凶手用来油炸尸体的那口锅,不够宽,所以她不能完全把受害人的小腿塞进去。只能炸下面一部分。
但那也是一口很大的锅了,最起码直径与这截小腿的长度等长。
这种锅一般早点铺或者有油炸需求的小吃店比较多,待会回去让田震威带人走访一下附近的农贸市场,这种锅买的人不多,应该可以查到去的方向。
沈晏舟问旁边的警察:“报案人他们从下面捞上来的,只有这两块尸块吗?”
警察:“是的,他们在摸到那截小腿的时候,就,就匆忙跑上来了。”
下面臭气熏天,清理工下去也是要穿戴好防护装置的,沈晏舟打电话给魏丁,让他跟法医室说一声让苟胜利派人过来。
沈晏舟:“记得说一下这里的环境,让他们带好防具。”
不然苟赢翻脸的样子很恐怖的,津市沿江,如果苟赢突发奇想想去和水上派出所的同事交流一下,这帮人巨人观绝对看到饱,饱到接连两天饭都吃不下。

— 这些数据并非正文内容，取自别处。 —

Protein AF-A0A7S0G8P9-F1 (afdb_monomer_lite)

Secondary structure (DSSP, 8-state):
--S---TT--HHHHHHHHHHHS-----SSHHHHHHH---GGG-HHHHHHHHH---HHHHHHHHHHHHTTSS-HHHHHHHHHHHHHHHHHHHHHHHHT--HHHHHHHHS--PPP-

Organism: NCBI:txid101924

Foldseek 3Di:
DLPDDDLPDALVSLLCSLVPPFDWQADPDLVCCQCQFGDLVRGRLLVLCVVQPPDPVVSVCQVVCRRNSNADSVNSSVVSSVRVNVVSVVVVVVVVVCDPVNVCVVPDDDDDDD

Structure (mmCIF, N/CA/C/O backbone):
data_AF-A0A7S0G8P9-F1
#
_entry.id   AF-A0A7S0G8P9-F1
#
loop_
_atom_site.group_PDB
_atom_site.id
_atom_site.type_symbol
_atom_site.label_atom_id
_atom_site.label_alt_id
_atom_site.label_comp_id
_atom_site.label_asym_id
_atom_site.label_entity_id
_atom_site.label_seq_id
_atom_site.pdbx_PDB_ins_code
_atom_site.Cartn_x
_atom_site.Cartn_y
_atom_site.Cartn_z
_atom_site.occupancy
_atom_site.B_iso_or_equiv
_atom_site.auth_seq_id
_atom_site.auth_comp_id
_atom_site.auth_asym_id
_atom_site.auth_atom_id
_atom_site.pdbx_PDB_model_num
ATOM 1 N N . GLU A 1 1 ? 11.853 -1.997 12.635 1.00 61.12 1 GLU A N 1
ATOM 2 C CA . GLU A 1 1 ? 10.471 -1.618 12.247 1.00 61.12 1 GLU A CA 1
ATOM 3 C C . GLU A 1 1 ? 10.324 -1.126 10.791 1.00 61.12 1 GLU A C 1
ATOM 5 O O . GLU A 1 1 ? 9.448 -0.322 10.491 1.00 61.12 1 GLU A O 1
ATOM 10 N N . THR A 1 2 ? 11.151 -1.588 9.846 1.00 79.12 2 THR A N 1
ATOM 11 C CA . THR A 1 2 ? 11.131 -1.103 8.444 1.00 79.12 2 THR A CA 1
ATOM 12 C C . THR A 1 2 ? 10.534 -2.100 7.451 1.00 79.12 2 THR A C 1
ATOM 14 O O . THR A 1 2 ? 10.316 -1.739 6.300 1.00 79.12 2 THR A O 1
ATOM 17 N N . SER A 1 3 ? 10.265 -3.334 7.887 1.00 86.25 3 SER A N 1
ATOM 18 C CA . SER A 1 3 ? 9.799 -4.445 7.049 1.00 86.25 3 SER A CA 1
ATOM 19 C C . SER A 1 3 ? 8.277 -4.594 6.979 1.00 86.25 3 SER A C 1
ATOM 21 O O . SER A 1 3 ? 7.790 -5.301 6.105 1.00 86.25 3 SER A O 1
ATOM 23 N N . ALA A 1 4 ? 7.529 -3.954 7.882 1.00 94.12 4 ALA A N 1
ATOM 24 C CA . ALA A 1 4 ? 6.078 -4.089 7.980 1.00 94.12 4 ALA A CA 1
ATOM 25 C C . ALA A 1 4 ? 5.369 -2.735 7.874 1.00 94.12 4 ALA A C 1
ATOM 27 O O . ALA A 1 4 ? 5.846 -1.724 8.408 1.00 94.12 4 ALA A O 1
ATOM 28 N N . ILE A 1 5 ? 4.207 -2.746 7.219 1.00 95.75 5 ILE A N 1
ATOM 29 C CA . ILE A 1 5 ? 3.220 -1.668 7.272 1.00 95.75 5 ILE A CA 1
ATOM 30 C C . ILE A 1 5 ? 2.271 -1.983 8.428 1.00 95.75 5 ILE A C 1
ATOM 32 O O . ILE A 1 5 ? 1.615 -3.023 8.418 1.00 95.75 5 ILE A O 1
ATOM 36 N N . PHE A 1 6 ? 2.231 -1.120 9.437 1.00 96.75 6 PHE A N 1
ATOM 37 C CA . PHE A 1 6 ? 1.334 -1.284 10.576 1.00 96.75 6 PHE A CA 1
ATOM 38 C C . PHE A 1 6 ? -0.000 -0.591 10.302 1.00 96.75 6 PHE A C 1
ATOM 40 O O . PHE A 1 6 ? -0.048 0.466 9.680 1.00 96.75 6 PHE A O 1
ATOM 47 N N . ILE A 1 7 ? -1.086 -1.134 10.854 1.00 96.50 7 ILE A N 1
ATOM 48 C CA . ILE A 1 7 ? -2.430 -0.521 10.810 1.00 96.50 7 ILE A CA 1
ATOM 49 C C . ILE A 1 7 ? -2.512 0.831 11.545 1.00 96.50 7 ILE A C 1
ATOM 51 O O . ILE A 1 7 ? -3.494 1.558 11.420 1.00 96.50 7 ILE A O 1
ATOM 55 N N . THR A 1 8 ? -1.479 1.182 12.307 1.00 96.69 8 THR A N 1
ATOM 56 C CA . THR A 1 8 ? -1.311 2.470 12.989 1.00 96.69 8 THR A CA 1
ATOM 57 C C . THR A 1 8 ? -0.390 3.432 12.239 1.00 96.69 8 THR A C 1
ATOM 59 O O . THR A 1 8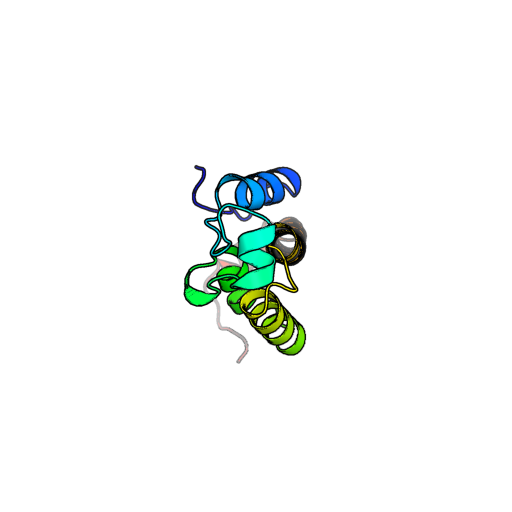 ? -0.215 4.563 12.687 1.00 96.69 8 THR A O 1
ATOM 62 N N . ASP A 1 9 ? 0.209 3.017 11.116 1.00 97.94 9 ASP A N 1
ATOM 63 C CA . ASP A 1 9 ? 1.062 3.904 10.330 1.00 97.94 9 ASP A CA 1
ATOM 64 C C . ASP A 1 9 ? 0.240 5.063 9.743 1.00 97.94 9 ASP A C 1
ATOM 66 O O . ASP A 1 9 ? -0.884 4.904 9.263 1.00 97.94 9 ASP A O 1
ATOM 70 N N . THR A 1 10 ? 0.842 6.248 9.738 1.00 98.06 10 THR A N 1
ATOM 71 C CA . THR A 1 10 ? 0.324 7.425 9.034 1.00 98.06 10 THR A CA 1
ATOM 72 C C . THR A 1 10 ? 0.517 7.292 7.519 1.00 98.06 10 THR A C 1
ATOM 74 O O . THR A 1 10 ? 1.438 6.596 7.069 1.00 98.06 10 THR A O 1
ATOM 77 N N . PRO A 1 11 ? -0.235 8.051 6.697 1.00 98.25 11 PRO A N 1
ATOM 78 C CA . PRO A 1 11 ? -0.059 8.047 5.244 1.00 98.25 11 PRO A CA 1
ATOM 79 C C . PRO A 1 11 ? 1.392 8.291 4.796 1.00 98.25 11 PRO A C 1
ATOM 81 O O . PRO A 1 11 ? 1.889 7.638 3.874 1.00 98.25 11 PRO A O 1
ATOM 84 N N . ASN A 1 12 ? 2.112 9.180 5.488 1.00 97.94 12 ASN A N 1
ATOM 85 C CA . ASN A 1 12 ? 3.514 9.482 5.196 1.00 97.94 12 ASN A CA 1
ATOM 86 C C . ASN A 1 12 ? 4.467 8.345 5.586 1.00 97.94 12 ASN A C 1
ATOM 88 O O . ASN A 1 12 ? 5.445 8.102 4.873 1.00 97.94 12 ASN A O 1
ATOM 92 N N . GLN A 1 13 ? 4.197 7.627 6.681 1.00 97.81 13 GLN A N 1
ATOM 93 C CA . GLN A 1 13 ? 4.974 6.442 7.055 1.00 97.81 13 GLN A CA 1
ATOM 94 C C . GLN A 1 13 ? 4.788 5.317 6.035 1.00 97.81 13 GLN A C 1
ATOM 96 O O . GLN A 1 13 ? 5.791 4.755 5.596 1.00 97.81 13 GLN A O 1
ATOM 101 N N . ILE A 1 14 ? 3.552 5.061 5.587 1.00 98.06 14 ILE A N 1
ATOM 102 C CA . ILE A 1 14 ? 3.251 4.078 4.531 1.00 98.06 14 ILE A CA 1
ATOM 103 C C . ILE A 1 14 ? 4.033 4.426 3.259 1.00 98.06 14 ILE A C 1
ATOM 105 O O . ILE A 1 14 ? 4.830 3.620 2.777 1.00 98.06 14 ILE A O 1
ATOM 109 N N . LYS A 1 15 ? 3.905 5.671 2.776 1.00 98.00 15 LYS A N 1
ATOM 110 C CA . LYS A 1 15 ? 4.635 6.171 1.600 1.00 98.00 15 LYS A CA 1
ATOM 111 C C . LYS A 1 15 ? 6.146 5.984 1.736 1.00 98.00 15 LYS A C 1
ATOM 113 O O . LYS A 1 15 ? 6.797 5.490 0.817 1.00 98.00 15 LYS A O 1
ATOM 118 N N . LYS A 1 16 ? 6.721 6.372 2.879 1.00 97.50 16 LYS A N 1
ATOM 119 C CA . LYS A 1 16 ? 8.162 6.243 3.139 1.00 97.50 16 LYS A CA 1
ATOM 120 C C . LYS A 1 16 ? 8.601 4.781 3.132 1.00 97.50 16 LYS A C 1
ATOM 122 O O . LYS A 1 16 ? 9.647 4.480 2.558 1.00 97.50 16 LYS A O 1
ATOM 127 N N . LYS A 1 17 ? 7.822 3.888 3.749 1.00 97.56 17 LYS A N 1
ATOM 128 C CA . LYS A 1 17 ? 8.152 2.465 3.833 1.00 97.56 17 LYS A CA 1
ATOM 129 C C . LYS A 1 17 ? 8.113 1.789 2.464 1.00 97.56 17 LYS A C 1
ATOM 131 O O . LYS A 1 17 ? 9.088 1.136 2.099 1.00 97.56 17 LYS A O 1
ATOM 136 N N . VAL A 1 18 ? 7.065 2.029 1.675 1.00 97.38 18 VAL A N 1
ATOM 137 C CA . VAL A 1 18 ? 6.951 1.482 0.312 1.00 97.38 18 VAL A CA 1
ATOM 138 C C . VAL A 1 18 ? 8.055 2.032 -0.598 1.00 97.38 18 VAL A C 1
ATOM 140 O O . VAL A 1 18 ? 8.766 1.271 -1.252 1.00 97.38 18 VAL A O 1
ATOM 143 N N . ASN A 1 19 ? 8.291 3.347 -0.593 1.00 96.50 19 ASN A N 1
ATOM 144 C CA . ASN A 1 19 ? 9.319 3.931 -1.455 1.00 96.50 19 ASN A CA 1
ATOM 145 C C . ASN A 1 19 ? 10.727 3.439 -1.113 1.00 96.50 19 ASN A C 1
ATOM 147 O O . ASN A 1 19 ? 11.464 3.04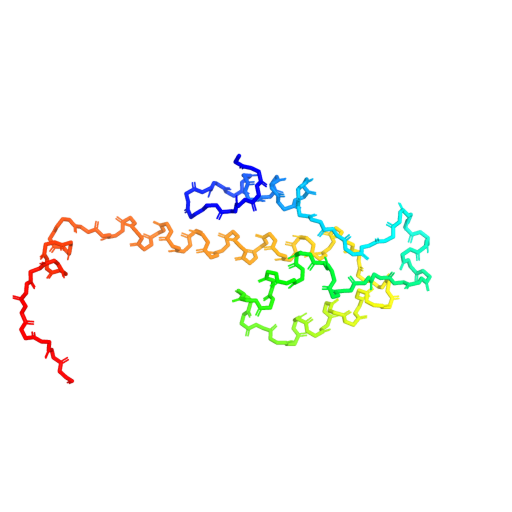9 -2.017 1.00 96.50 19 ASN A O 1
ATOM 151 N N . LYS A 1 20 ? 11.093 3.427 0.174 1.00 95.12 20 LYS A N 1
ATOM 152 C CA . LYS A 1 20 ? 12.477 3.188 0.601 1.00 95.12 20 LYS A CA 1
ATOM 153 C C . LYS A 1 20 ? 12.821 1.719 0.850 1.00 95.12 20 LYS A C 1
ATOM 155 O O . LYS A 1 20 ? 13.974 1.353 0.657 1.00 95.12 20 LYS A O 1
ATOM 160 N N . TYR A 1 21 ? 11.872 0.906 1.316 1.00 95.81 21 TYR A N 1
ATOM 161 C CA . TYR A 1 21 ? 12.169 -0.443 1.815 1.00 95.81 21 TYR A CA 1
ATOM 162 C C . TYR A 1 21 ? 11.476 -1.564 1.040 1.00 95.81 21 TYR A C 1
ATOM 164 O O . TYR A 1 21 ? 11.946 -2.696 1.109 1.00 95.81 21 TYR A O 1
ATOM 172 N N . ALA A 1 22 ? 10.401 -1.289 0.289 1.00 94.56 22 ALA A N 1
ATOM 173 C CA . ALA A 1 22 ? 9.819 -2.314 -0.573 1.00 94.56 22 ALA A CA 1
ATOM 174 C C . ALA A 1 22 ? 10.784 -2.615 -1.725 1.00 94.56 22 ALA A C 1
ATOM 176 O O . ALA A 1 22 ? 11.111 -1.729 -2.528 1.00 94.56 22 ALA A O 1
ATOM 177 N N . PHE A 1 23 ? 11.248 -3.864 -1.769 1.00 96.50 23 PHE A N 1
ATOM 178 C CA . PHE A 1 23 ? 12.082 -4.367 -2.849 1.00 96.50 23 PHE A CA 1
ATOM 179 C C . PHE A 1 23 ? 11.320 -4.277 -4.172 1.00 96.50 23 PHE A C 1
ATOM 181 O O . PHE A 1 23 ? 10.116 -4.540 -4.224 1.00 96.50 23 PHE A O 1
ATOM 188 N N . SER A 1 24 ? 12.027 -3.866 -5.219 1.00 96.06 24 SER A N 1
ATOM 189 C CA . SER A 1 24 ? 11.455 -3.690 -6.544 1.00 96.06 24 SER A CA 1
ATOM 190 C C . SER A 1 24 ? 12.096 -4.653 -7.526 1.00 96.06 24 SER A C 1
ATOM 192 O O . SER A 1 24 ? 13.308 -4.845 -7.496 1.00 96.06 24 SER A O 1
ATOM 194 N N . GLY A 1 25 ? 11.280 -5.209 -8.416 1.00 97.19 25 GLY A N 1
ATOM 195 C CA . GLY A 1 25 ? 11.736 -6.027 -9.538 1.00 97.19 25 GLY A CA 1
ATOM 196 C C . GLY A 1 25 ? 12.228 -5.225 -10.746 1.00 97.19 25 GLY A C 1
ATOM 197 O O . GLY A 1 25 ? 12.422 -5.802 -11.812 1.00 97.19 25 GLY A O 1
ATOM 198 N N . GLY A 1 26 ? 12.377 -3.903 -10.619 1.00 96.56 26 GLY A N 1
ATOM 199 C CA . GLY A 1 26 ? 12.868 -3.031 -11.685 1.00 96.56 26 GLY A CA 1
ATOM 200 C C . GLY A 1 26 ? 14.356 -3.222 -11.986 1.00 96.56 26 GLY A C 1
ATOM 201 O O . GLY A 1 26 ? 15.073 -3.917 -11.265 1.00 96.56 26 GLY A O 1
ATOM 202 N N . ARG A 1 27 ? 14.829 -2.592 -13.066 1.00 96.56 27 ARG A N 1
ATOM 203 C CA . ARG A 1 27 ? 16.252 -2.606 -13.451 1.00 96.56 27 ARG A CA 1
ATOM 204 C C . ARG A 1 27 ? 17.012 -1.464 -12.780 1.00 96.56 27 ARG A C 1
ATOM 206 O O . ARG A 1 27 ? 16.410 -0.603 -12.139 1.00 96.56 27 ARG A O 1
ATOM 213 N N . ALA A 1 28 ? 18.339 -1.485 -12.896 1.00 95.31 28 ALA A N 1
ATOM 214 C CA . ALA A 1 28 ? 19.194 -0.487 -12.262 1.00 95.31 28 ALA A CA 1
ATOM 215 C C . ALA A 1 28 ? 19.039 0.892 -12.916 1.00 95.31 28 ALA A C 1
ATOM 217 O O . ALA A 1 28 ? 19.095 1.907 -12.219 1.00 95.31 28 ALA A O 1
ATOM 218 N N . THR A 1 29 ? 18.814 0.924 -14.233 1.00 96.62 29 THR A N 1
ATOM 219 C CA . THR A 1 29 ? 18.591 2.157 -14.994 1.00 96.62 29 THR A CA 1
ATOM 220 C C . THR A 1 29 ? 17.200 2.202 -15.620 1.00 96.62 29 THR A C 1
ATOM 222 O O . THR A 1 29 ? 16.513 1.187 -15.770 1.00 96.62 29 THR A O 1
ATOM 225 N N . LEU A 1 30 ? 16.769 3.415 -15.974 1.00 96.50 30 LEU A N 1
ATOM 226 C CA . LEU A 1 30 ? 15.498 3.634 -16.656 1.00 96.50 30 LEU A CA 1
ATOM 227 C C . LEU A 1 30 ? 15.518 3.006 -18.052 1.00 96.50 30 LEU A C 1
ATOM 229 O O . LEU A 1 30 ? 14.533 2.402 -18.463 1.00 96.50 30 LEU A O 1
ATOM 233 N N . GLU A 1 31 ? 16.638 3.142 -18.756 1.00 97.50 31 GLU A N 1
ATOM 234 C CA . GLU A 1 31 ? 16.853 2.628 -20.104 1.00 97.50 31 GLU A CA 1
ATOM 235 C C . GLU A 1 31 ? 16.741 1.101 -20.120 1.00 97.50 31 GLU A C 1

之前就有过一次,也是小警察传话的时候没说清楚尸体暴露的环境,致使苟主任带着一个小法医,穿着正常装备就过来了。
他跟在场警察大眼瞪小眼看了好一会,然后冷笑一声硬着头皮蹚下去了。
然后刑侦支队上下那个夏天都过得不太安稳,最后是沈晏舟出面做出郑重承诺,刑侦支队以后的零食柜,泡面柜与卤蛋柜将会与技术支队签订片面最惠队约定,并请技术支队搓了一顿好的,恩怨才就此一笔勾销。
魏丁明显也记得这件事,“放心吧老大,我是那种干事不牢靠的人吗?”
苟主任有点忙,这次就没亲自来,他的得意门生蔡法医代师出战。
经过半小时的打捞,蔡法医还往上往下都走了一段,最终只多捞出来一截人上臂。
蔡法医把防护服脱下来,吃惊地“嚯”了一声,“这人分得可真够碎的,多大仇啊。”
等人拍完照,蔡法医把骨头包圆拎回了市局。
报案人的情绪在裴果的安抚下终于稳定下来,他艰难地把之前看到的画面完整讲述一遍。
宋鹤眠心神一动,问道:“您当时扯开的头发,是长头发还是短头发。”
报案人:“当然是长头发,我们之前清理的时候也遇到过这种情况,都是长头发。”
宋鹤眠:“您还记得那头发,是乱乱地打结在一起,还是被人缠上去的吗?”
报案人露出恍惚神色,他“嘶”了一声,努力回忆着,最后只能苦着脸摇头,“我记不清了,感觉就和之前几次遇见的一样,这咋区分是缠上去的还是打结的。”